We hope that this finds you well. We are two weeks away from our Annual Meeting on October 28, 2025, and respectfully ask for your support for Proposal 3 (Amendment and Restatement of the 2019 Equity and Incentive Compensation Plan).

We believe the amended and restated equity plan supports Synaptics’ ongoing strategic transformation toward Edge AI, wireless connectivity, and low-power processors, enables continued investment in top engineering talent, and maintains disciplined governance practices consistent with market norms.
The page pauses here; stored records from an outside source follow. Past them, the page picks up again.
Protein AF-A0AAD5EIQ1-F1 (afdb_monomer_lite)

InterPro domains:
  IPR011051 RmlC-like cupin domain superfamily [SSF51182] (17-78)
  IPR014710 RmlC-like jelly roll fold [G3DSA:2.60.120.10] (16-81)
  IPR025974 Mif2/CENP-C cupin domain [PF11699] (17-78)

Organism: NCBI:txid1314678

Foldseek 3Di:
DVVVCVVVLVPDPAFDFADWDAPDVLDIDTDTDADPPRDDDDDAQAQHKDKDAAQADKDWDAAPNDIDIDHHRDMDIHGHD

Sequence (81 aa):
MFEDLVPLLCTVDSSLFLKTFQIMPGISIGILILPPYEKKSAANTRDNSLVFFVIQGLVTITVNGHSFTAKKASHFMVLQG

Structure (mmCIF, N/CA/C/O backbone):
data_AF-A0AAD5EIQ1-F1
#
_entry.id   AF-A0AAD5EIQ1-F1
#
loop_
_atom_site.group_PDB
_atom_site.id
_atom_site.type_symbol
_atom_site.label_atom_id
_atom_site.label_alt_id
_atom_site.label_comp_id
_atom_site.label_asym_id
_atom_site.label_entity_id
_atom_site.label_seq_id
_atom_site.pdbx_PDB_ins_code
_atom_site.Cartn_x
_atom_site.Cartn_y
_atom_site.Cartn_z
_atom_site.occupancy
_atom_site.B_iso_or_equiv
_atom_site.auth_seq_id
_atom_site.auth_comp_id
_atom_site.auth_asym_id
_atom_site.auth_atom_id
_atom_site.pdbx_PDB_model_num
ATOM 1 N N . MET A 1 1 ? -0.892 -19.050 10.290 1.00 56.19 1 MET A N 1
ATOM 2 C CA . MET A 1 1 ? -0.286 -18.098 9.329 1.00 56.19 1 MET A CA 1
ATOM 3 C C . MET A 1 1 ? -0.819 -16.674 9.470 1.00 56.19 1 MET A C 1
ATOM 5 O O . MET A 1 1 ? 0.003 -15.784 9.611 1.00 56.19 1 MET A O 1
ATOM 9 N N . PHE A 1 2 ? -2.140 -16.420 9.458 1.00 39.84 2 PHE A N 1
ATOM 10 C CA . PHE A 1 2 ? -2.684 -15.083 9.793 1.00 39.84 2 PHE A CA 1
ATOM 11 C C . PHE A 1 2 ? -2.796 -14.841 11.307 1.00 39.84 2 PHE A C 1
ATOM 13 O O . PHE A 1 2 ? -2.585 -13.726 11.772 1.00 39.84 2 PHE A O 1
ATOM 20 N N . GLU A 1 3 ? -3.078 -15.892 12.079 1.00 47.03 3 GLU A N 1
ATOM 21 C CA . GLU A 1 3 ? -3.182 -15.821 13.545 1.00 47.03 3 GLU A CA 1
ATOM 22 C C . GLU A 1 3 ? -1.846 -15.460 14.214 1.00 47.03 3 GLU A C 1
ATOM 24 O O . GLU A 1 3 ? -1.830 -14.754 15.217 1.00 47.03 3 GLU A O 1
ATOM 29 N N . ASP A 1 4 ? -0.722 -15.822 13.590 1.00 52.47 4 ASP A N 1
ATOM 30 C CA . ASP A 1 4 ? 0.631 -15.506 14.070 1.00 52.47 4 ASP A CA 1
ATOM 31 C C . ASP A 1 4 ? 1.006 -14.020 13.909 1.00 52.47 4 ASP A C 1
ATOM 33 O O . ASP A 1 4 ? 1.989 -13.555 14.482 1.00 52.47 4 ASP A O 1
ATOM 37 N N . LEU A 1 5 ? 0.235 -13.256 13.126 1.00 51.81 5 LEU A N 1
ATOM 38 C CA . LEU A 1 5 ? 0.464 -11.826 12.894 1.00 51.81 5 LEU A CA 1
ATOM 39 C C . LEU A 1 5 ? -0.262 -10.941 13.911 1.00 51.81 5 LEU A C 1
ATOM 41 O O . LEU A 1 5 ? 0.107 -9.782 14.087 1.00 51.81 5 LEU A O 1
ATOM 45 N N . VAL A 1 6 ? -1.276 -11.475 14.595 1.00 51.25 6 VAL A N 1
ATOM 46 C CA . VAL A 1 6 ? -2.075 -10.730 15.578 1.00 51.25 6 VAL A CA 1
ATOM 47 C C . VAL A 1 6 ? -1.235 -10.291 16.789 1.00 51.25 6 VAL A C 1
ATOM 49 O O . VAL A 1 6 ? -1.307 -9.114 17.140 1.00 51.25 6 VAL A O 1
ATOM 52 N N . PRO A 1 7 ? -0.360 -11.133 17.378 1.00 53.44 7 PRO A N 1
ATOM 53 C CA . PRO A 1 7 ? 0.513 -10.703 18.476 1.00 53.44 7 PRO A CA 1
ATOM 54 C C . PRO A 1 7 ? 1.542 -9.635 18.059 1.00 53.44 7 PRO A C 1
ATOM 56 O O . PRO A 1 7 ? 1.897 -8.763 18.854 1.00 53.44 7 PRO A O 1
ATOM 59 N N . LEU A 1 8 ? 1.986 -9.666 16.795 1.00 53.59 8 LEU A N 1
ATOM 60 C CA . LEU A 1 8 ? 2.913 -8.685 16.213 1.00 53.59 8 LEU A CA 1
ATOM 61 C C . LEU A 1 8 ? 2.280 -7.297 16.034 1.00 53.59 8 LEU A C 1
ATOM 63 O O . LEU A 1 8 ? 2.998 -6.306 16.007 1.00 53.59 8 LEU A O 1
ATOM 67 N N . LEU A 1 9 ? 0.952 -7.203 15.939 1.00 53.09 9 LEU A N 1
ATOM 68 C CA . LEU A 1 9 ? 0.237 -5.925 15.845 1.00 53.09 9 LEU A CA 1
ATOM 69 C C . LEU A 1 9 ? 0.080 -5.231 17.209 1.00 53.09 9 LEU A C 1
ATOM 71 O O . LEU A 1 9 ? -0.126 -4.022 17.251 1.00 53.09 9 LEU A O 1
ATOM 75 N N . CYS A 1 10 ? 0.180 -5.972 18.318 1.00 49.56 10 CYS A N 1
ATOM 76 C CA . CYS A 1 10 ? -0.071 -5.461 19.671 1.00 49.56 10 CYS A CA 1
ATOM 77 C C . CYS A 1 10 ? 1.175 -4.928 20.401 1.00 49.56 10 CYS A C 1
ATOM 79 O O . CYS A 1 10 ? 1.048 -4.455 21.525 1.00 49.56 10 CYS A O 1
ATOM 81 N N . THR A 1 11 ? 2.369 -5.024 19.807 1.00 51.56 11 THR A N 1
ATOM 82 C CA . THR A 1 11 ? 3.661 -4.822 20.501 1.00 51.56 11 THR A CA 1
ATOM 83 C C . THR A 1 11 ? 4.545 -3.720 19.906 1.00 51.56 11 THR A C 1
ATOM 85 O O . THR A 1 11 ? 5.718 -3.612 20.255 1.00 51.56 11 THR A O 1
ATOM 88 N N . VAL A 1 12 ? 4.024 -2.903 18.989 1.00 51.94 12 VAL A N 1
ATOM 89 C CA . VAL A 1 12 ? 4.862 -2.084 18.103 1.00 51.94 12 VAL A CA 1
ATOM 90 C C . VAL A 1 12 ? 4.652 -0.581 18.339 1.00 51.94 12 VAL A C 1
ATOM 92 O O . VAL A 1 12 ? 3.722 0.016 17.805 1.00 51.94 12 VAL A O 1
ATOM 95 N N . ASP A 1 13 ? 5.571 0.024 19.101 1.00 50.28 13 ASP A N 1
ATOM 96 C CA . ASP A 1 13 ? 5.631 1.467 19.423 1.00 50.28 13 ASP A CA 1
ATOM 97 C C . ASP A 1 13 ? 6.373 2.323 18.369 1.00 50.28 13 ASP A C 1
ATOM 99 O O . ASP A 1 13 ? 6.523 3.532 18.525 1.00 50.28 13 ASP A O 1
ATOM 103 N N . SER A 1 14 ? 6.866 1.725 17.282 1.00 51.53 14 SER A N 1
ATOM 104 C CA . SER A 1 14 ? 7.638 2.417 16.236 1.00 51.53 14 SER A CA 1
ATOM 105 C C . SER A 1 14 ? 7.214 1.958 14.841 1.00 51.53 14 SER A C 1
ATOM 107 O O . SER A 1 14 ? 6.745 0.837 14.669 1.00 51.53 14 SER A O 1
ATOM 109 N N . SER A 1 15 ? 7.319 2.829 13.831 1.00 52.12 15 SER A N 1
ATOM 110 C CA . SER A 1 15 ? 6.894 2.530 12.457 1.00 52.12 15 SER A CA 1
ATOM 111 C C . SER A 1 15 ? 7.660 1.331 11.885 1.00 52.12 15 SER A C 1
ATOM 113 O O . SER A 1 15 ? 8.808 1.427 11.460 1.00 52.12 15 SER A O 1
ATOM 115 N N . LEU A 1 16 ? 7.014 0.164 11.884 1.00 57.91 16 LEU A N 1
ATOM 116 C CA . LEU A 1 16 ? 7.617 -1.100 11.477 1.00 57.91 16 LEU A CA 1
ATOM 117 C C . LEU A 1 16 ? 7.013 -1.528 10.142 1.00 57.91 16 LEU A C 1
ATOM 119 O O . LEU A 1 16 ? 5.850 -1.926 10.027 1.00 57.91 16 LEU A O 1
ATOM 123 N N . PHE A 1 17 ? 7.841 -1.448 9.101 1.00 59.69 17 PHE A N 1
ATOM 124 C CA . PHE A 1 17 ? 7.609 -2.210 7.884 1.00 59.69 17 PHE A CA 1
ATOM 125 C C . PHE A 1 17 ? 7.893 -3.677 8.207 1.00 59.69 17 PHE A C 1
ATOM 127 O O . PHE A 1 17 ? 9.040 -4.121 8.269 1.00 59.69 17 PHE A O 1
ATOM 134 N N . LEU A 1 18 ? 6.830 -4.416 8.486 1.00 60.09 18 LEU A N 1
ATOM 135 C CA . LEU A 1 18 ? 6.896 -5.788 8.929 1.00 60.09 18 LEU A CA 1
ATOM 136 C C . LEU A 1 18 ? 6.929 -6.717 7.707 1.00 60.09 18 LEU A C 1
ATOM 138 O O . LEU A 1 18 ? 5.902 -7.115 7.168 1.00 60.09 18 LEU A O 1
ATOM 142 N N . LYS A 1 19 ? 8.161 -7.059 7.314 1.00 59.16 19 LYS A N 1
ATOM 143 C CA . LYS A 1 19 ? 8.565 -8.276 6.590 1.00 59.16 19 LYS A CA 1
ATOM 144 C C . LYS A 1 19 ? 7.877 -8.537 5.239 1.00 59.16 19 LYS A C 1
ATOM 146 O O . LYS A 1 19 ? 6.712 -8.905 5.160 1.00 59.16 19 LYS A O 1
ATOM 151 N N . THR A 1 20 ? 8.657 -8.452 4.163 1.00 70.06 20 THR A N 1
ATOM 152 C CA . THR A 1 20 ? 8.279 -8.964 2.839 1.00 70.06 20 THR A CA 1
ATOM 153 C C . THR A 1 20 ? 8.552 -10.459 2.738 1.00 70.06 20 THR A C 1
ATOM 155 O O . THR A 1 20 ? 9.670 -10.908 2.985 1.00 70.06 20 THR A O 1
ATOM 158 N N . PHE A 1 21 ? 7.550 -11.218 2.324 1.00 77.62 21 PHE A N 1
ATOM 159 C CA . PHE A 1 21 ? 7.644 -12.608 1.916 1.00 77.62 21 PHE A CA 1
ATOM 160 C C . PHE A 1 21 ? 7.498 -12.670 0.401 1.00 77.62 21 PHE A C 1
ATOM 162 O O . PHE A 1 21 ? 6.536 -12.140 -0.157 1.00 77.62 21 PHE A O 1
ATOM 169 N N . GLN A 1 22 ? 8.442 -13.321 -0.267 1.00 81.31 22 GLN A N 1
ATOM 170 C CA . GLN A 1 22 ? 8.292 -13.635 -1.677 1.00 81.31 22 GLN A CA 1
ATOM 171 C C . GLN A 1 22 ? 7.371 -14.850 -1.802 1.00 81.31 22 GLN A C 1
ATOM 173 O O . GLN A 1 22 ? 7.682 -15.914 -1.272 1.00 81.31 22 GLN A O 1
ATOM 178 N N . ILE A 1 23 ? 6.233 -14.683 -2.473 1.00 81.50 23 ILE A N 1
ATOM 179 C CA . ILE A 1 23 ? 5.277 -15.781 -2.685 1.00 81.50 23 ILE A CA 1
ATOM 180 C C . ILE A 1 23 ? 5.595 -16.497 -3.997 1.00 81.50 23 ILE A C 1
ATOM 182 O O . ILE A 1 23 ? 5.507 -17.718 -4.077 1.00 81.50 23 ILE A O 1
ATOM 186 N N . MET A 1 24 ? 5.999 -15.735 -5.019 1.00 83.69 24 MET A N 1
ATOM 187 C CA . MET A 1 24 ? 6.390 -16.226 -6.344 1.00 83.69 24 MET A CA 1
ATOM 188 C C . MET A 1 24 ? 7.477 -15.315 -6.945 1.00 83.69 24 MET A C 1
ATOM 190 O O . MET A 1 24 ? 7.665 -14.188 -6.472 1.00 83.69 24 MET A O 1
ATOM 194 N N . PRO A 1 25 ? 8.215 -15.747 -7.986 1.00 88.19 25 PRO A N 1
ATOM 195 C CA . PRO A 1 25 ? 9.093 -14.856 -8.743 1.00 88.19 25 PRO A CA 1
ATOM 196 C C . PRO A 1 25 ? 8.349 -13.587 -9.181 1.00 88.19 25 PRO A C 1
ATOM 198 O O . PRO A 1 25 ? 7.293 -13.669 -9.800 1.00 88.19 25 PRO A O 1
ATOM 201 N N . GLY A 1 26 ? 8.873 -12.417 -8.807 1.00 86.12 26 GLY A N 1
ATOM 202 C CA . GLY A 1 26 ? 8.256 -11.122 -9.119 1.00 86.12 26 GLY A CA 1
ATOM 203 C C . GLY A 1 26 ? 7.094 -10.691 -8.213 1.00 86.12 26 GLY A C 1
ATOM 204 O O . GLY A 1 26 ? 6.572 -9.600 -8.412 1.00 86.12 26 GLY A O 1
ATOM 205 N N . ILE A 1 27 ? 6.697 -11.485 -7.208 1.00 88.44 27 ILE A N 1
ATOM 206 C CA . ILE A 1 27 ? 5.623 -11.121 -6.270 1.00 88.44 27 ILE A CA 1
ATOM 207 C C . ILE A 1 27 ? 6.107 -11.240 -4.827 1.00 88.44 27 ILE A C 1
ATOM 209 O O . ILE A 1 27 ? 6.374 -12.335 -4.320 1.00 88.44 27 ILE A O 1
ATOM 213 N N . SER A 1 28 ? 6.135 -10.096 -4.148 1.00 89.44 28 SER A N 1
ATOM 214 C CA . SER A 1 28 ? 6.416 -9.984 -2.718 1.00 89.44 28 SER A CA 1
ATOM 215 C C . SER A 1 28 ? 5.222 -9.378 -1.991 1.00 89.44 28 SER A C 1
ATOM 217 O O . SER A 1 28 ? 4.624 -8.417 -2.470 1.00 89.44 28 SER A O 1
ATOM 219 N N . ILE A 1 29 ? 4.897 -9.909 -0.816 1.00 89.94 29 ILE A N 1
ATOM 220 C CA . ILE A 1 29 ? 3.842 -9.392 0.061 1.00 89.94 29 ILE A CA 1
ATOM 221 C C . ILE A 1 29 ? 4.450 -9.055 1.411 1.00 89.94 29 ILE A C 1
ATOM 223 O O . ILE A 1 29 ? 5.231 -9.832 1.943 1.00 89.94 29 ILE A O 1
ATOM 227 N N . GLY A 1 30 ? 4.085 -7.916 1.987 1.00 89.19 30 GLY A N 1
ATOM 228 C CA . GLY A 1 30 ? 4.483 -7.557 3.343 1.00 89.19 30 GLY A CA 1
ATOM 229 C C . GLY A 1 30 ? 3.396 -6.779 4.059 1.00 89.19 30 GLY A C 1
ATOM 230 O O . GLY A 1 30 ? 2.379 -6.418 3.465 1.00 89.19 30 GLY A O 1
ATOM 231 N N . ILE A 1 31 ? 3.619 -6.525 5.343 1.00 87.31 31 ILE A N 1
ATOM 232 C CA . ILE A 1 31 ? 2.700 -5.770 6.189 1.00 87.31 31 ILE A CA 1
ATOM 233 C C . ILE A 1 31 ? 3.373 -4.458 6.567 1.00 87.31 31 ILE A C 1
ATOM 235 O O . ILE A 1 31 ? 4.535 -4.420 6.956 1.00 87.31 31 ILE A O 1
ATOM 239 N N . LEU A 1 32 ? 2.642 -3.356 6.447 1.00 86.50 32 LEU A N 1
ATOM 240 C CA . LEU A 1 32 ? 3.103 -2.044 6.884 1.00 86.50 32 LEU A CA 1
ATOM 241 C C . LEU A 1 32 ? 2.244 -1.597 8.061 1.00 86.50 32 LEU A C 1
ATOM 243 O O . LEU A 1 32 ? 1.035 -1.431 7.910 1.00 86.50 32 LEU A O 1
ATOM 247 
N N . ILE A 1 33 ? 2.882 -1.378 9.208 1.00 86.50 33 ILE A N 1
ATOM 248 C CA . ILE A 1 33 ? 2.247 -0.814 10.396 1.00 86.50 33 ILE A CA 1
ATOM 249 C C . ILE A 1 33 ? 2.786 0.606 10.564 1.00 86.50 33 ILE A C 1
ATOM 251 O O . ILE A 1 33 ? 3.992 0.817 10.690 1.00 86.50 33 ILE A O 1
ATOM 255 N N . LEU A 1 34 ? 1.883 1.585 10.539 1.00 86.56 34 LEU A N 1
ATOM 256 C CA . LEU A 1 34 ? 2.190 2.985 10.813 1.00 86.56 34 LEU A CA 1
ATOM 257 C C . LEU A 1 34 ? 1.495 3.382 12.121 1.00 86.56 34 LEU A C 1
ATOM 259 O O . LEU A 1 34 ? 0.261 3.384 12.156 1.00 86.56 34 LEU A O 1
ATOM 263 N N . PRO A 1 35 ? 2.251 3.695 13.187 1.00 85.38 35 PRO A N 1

When adjusted for nonrecurring grants related to the Company’s CEO transition and certain acquisition-related inducement grants, Synaptics’ overhang and burn rate demonstrate responsible equity use and strong pay-for-performance alignment.

We appreciate the time and care investors devote to conducting their independent analysis when evaluating our proposals. The summary below highlights the Board’s disciplined and stockholder-aligned approach to equity use; the detailed discussion that follows provides additional context supporting a vote “FOR” Proposal 3. Thank you in advance for your continued support.

PROPOSAL 3 – APPROVAL OF THE AMENDED AND RESTATED 2019 EQUITY AND INCENTIVE COMPENSATION PLAN (SHARE RESERVE INCREASE)

EQUITY PROPOSAL SUMMARY:

• Equity is needed to Drive Business Transformation Towards Edge AI Strategy

• Unprecedented Competition for AI Engineering Talent

• Limited One-Time Awards Inflated Overhang and Burn Rate – not expected to be recurring

• Equity Program is Broad-Based and Performance-Oriented – reinforcing a culture of ownership among employees to align with stockholder interests

• Performance-based Equity Program Creates Alignment with Stockholder Interests - In FY25, ~67% of the CEO’s and 50% of the other NEOs’ target equity awards were performance-based, tied to relative Total Stockholder Return and Earnings Per Share performance metrics

• Disciplined Equity Use and Prudent Overhang Management

• Responsiveness to Investor Feedback - resulted in important changes to the equity plan design

EQUITY PROPOSAL DETAIL:

Strategic Use of Equity to Support Business Transformation

• Synaptics is executing a multi-year transformation toward edge AI, wireless connectivity, and low power processors.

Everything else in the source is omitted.